T Cell-Based Vaccines

Phase 2 Triple Negative Breast Cancer Trial Results
Marker’s T cell-based vaccine program in triple negative breast cancer has delivered the following results as of September 30, 2019:

·Based on a preliminary analysis of 34 patients enrolled in the triple negative breast cancer trial, 31 patients showed meaningful immune response to vaccine treatment;

·Of 80 patients treated at 11 clinical sites, 16 have shown disease progression following treatment with TPIV200.

FINANCING UPDATE

·On March 2, 2020, Marker announced that the Company entered into a Common Stock Purchase Agreement of up to $30 million with Aspire Capital Fund, LLC, a Chicago-based institutional investor and long-term Marker shareholder.

FIRST QUARTER 2020 FINANCIAL RESULTS

Cash Position and Guidance: At March 31, 2020, Marker had cash and cash equivalents of $40.3 million. The Company believes that its existing cash and cash equivalents will fund its operating expenses and capital expenditure requirements into the second quarter of 2021.

R&D Expenses: Research and development expenses were $3.8 million for the quarter ended March 31, 2020 compared to $2.8 million for the quarter ended March 31, 2019. The increase was primarily attributable to headcount-related personnel expenses.

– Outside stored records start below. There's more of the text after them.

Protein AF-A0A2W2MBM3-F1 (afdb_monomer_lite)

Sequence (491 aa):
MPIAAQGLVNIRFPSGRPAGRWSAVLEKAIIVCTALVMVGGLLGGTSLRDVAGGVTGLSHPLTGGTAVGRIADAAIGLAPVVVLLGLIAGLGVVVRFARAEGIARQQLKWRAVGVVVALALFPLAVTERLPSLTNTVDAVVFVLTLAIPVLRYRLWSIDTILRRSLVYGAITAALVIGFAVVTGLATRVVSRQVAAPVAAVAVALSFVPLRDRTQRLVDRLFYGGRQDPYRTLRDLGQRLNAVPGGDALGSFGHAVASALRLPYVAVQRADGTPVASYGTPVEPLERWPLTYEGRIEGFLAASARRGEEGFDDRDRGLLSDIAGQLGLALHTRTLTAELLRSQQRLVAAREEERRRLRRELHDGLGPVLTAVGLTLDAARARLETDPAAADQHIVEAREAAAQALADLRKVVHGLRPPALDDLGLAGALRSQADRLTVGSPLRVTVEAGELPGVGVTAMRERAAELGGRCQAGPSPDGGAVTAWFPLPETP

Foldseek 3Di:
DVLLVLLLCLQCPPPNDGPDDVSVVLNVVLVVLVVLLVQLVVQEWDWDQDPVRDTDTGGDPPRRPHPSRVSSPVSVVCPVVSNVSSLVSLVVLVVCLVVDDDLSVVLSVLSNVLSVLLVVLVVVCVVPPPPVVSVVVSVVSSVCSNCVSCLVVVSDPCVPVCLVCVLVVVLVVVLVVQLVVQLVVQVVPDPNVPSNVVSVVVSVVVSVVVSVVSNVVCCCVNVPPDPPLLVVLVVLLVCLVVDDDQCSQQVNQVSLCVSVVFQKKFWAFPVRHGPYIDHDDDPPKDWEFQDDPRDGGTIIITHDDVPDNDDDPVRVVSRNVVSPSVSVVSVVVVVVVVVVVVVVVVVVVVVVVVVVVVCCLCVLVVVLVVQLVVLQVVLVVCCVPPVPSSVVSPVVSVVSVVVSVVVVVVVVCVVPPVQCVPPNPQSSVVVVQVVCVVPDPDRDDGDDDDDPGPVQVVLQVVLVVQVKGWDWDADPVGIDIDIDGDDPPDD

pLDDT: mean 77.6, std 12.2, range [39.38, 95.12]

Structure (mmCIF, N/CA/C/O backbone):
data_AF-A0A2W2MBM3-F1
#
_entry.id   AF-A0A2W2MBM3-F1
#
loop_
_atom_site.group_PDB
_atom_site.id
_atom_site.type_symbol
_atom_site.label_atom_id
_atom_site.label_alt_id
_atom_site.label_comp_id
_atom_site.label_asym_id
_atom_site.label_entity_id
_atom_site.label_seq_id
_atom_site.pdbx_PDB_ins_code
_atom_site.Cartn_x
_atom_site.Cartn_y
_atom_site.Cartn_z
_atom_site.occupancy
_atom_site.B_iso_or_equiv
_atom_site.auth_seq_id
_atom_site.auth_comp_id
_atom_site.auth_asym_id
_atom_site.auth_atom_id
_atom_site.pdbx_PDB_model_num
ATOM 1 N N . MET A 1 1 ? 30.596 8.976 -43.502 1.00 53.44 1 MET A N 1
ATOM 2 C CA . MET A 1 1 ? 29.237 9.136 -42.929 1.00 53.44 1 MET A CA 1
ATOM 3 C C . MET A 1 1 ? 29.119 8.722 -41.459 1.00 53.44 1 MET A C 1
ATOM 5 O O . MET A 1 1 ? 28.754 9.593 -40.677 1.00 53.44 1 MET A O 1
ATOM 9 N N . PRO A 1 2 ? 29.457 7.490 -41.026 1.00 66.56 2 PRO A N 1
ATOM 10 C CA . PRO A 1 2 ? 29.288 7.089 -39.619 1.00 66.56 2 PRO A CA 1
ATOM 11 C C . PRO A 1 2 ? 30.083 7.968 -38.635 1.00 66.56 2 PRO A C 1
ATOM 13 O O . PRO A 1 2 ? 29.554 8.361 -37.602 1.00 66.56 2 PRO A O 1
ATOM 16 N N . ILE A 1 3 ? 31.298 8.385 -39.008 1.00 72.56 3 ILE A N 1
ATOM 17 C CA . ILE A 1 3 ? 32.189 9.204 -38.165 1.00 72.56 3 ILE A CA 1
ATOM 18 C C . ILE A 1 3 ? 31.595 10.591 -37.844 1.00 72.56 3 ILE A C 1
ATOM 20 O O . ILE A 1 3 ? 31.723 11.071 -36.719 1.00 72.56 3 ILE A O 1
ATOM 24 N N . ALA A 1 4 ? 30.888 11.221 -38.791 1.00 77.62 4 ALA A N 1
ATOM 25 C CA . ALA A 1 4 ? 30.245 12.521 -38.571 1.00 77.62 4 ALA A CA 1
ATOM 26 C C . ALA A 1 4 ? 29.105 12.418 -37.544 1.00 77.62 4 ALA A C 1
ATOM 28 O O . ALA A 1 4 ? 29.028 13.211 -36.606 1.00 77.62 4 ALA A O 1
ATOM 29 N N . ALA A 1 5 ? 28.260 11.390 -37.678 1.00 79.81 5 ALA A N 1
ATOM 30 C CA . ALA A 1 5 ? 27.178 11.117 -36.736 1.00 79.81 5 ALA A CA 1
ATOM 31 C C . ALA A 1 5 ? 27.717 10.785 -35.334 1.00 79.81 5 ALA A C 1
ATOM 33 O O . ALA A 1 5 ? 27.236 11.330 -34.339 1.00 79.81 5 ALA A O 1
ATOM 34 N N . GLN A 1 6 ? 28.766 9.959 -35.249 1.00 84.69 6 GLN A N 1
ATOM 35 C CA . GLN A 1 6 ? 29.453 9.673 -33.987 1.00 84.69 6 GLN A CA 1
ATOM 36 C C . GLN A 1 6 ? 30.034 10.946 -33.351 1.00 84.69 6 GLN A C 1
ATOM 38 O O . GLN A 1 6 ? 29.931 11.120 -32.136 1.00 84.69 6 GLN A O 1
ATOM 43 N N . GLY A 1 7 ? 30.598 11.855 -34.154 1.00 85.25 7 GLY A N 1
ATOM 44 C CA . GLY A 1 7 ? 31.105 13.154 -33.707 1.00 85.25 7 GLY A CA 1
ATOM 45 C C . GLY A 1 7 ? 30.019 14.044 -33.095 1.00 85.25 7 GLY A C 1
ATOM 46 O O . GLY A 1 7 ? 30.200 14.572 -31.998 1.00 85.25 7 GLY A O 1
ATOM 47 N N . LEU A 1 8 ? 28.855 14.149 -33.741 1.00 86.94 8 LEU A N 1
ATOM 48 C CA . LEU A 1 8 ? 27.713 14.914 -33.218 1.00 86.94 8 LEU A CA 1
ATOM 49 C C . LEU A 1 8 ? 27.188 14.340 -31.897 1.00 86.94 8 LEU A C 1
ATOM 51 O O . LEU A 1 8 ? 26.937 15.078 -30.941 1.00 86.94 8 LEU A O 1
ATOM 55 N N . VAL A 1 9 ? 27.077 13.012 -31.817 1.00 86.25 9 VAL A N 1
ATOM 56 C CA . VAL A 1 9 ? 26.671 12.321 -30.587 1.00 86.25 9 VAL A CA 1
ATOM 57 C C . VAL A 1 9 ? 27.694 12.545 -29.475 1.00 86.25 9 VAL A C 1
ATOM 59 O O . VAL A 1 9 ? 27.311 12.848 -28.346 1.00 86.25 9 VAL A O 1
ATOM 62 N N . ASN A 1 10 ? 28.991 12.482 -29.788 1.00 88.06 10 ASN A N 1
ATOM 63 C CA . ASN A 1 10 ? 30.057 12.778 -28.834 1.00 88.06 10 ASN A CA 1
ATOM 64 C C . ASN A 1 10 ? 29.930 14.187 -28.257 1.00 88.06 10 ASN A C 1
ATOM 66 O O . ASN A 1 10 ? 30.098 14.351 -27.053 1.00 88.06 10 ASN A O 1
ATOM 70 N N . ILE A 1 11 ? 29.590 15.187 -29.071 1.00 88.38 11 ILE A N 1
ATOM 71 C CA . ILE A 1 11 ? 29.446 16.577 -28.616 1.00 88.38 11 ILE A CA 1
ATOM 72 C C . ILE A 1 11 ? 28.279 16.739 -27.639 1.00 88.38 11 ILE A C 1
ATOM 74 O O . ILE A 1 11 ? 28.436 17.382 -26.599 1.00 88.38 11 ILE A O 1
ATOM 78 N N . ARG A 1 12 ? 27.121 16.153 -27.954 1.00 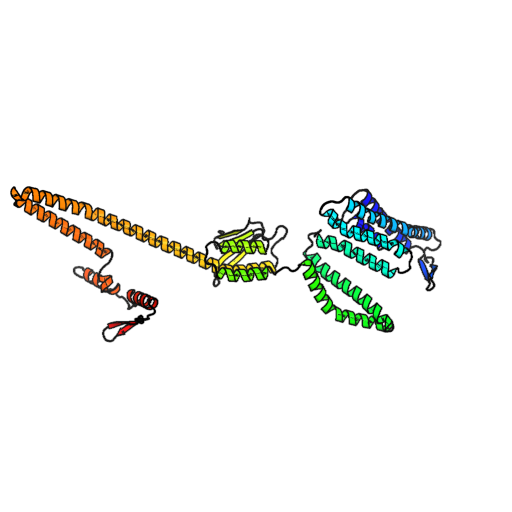85.75 12 ARG A N 1
ATOM 79 C CA . ARG A 1 12 ? 25.886 16.350 -27.178 1.00 85.75 12 ARG A CA 1
ATOM 80 C C . ARG A 1 12 ? 25.750 15.417 -25.976 1.00 85.75 12 ARG A C 1
ATOM 82 O O . ARG A 1 12 ? 25.001 15.720 -25.053 1.00 85.75 12 ARG A O 1
ATOM 89 N N . PHE A 1 13 ? 26.443 14.284 -25.958 1.00 82.75 13 PHE A N 1
ATOM 90 C CA . PHE A 1 13 ? 26.360 13.340 -24.846 1.00 82.75 13 PHE A CA 1
ATOM 91 C C . PHE A 1 13 ? 27.057 13.891 -23.582 1.00 82.75 13 PHE A C 1
ATOM 93 O O . PHE A 1 13 ? 28.169 14.423 -23.701 1.00 82.75 13 PHE A O 1
ATOM 100 N N . PRO A 1 14 ? 26.477 13.742 -22.367 1.00 72.38 14 PRO A N 1
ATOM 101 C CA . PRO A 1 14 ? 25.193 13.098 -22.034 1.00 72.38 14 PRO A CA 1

G&A Expenses: General and administrative expenses were $2.8 million for the quarter ended March 31, 2020 and March 31, 2019.

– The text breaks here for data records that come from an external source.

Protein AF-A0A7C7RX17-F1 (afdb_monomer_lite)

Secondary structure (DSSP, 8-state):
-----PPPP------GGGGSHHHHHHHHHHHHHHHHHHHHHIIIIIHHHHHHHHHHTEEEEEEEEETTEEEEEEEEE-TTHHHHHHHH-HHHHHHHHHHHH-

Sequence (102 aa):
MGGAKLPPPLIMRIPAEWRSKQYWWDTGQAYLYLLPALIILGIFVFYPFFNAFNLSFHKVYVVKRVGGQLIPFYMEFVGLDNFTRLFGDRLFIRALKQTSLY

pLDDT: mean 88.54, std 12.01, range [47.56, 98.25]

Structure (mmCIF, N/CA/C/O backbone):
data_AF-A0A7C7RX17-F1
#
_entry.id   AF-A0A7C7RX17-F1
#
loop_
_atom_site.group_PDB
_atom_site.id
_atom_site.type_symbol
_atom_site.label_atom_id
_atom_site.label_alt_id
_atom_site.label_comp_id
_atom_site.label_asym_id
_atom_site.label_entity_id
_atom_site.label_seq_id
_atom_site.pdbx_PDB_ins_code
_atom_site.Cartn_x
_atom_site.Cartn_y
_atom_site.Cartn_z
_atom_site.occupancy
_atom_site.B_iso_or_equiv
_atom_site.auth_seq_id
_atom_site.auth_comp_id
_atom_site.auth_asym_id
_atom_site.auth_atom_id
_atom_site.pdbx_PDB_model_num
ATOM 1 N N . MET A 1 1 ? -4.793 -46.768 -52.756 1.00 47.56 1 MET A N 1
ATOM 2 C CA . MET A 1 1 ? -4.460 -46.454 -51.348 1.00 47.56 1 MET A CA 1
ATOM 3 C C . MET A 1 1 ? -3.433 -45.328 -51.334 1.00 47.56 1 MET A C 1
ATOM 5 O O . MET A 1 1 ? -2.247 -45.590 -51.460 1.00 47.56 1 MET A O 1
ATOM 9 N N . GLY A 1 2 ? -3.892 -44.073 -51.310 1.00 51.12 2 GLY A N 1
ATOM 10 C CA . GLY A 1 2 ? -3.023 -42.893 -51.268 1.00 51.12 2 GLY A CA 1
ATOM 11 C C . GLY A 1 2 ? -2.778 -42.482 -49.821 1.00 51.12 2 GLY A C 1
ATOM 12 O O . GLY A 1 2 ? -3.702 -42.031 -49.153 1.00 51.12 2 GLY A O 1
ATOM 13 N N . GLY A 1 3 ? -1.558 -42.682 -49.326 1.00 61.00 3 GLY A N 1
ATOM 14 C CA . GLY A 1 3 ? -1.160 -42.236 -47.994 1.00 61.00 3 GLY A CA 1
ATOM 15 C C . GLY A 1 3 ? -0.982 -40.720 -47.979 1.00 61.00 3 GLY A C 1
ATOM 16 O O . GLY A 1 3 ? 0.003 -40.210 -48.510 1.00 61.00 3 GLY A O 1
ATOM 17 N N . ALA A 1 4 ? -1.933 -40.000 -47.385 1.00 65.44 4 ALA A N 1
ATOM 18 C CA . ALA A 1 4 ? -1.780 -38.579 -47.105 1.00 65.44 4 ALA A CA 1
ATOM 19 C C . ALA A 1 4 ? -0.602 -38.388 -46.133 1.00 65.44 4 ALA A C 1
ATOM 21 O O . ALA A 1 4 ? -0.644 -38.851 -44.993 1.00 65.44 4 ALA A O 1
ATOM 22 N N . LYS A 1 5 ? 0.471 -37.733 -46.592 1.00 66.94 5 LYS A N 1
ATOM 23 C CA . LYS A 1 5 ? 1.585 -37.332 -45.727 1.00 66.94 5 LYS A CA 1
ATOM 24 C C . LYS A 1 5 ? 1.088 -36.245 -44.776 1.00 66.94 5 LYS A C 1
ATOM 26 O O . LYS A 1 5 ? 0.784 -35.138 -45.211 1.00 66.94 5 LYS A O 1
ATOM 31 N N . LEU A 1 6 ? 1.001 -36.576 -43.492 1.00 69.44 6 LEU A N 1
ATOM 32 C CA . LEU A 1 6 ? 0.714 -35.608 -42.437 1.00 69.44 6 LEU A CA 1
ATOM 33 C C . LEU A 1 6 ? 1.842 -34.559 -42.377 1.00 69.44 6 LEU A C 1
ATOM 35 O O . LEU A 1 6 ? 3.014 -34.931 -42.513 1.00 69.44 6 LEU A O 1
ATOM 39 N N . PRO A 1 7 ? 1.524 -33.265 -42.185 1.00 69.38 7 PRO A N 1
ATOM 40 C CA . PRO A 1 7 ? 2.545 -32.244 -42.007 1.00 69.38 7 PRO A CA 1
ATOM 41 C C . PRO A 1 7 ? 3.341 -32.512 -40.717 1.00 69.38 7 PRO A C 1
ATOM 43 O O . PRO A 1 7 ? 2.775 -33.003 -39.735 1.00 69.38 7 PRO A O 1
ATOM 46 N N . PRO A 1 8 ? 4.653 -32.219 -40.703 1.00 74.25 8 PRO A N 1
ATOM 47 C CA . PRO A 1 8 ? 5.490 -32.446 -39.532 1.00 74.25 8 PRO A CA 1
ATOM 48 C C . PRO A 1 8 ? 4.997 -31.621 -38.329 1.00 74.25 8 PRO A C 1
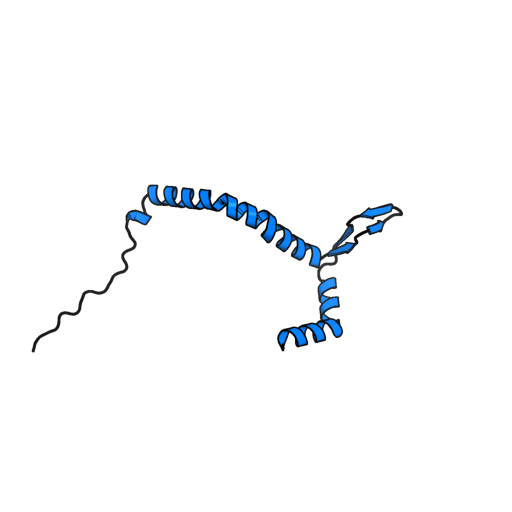ATOM 50 O O . PRO A 1 8 ? 4.481 -30.515 -38.516 1.00 74.25 8 PRO A O 1
ATOM 53 N N . PRO A 1 9 ? 5.165 -32.121 -37.090 1.00 72.12 9 PRO A N 1
ATOM 54 C CA . PRO A 1 9 ? 4.731 -31.406 -35.897 1.00 72.12 9 PRO A CA 1
ATOM 55 C C . PRO A 1 9 ? 5.500 -30.088 -35.747 1.00 72.12 9 PRO A C 1
ATOM 57 O O . PRO A 1 9 ? 6.727 -30.047 -35.879 1.00 72.12 9 PRO A O 1
ATOM 60 N N . LEU A 1 10 ? 4.774 -29.010 -35.445 1.00 76.12 10 LEU A N 1
ATOM 61 C CA . LEU A 1 10 ? 5.338 -27.704 -35.104 1.00 76.12 10 LEU A CA 1
ATOM 62 C C . LEU A 1 10 ? 6.080 -27.811 -33.767 1.00 76.12 10 LEU A C 1
ATOM 64 O O . LEU A 1 10 ? 5.513 -27.629 -32.694 1.00 76.12 10 LEU A O 1
ATOM 68 N N . ILE A 1 11 ? 7.370 -28.130 -33.831 1.00 74.00 11 ILE A N 1
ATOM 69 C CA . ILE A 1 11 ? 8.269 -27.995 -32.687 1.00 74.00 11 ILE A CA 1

Net Loss: Marker reported a net loss of $6.5 million for the quarter ended March 31, 2020, compared to a net loss of $5.3 million for the quarter ended March 31, 2019.

Conference Call and Webcast

The Company will host a webcast and conference call to discuss its first quarter 2020 financial results and provide a corporate update today at 5:00 p.m. EDT.

The webcast will be accessible in the Investors section of the Company’s website at markertherapeutics.com. Individuals can participate in the conference call by dialing 877-407-8913 (domestic) or 201-689-8201 (international) and referring to the "Marker Therapeutics First Quarter 2020 Earnings Call."

The archived webcast will be available for replay on the Marker website following the event.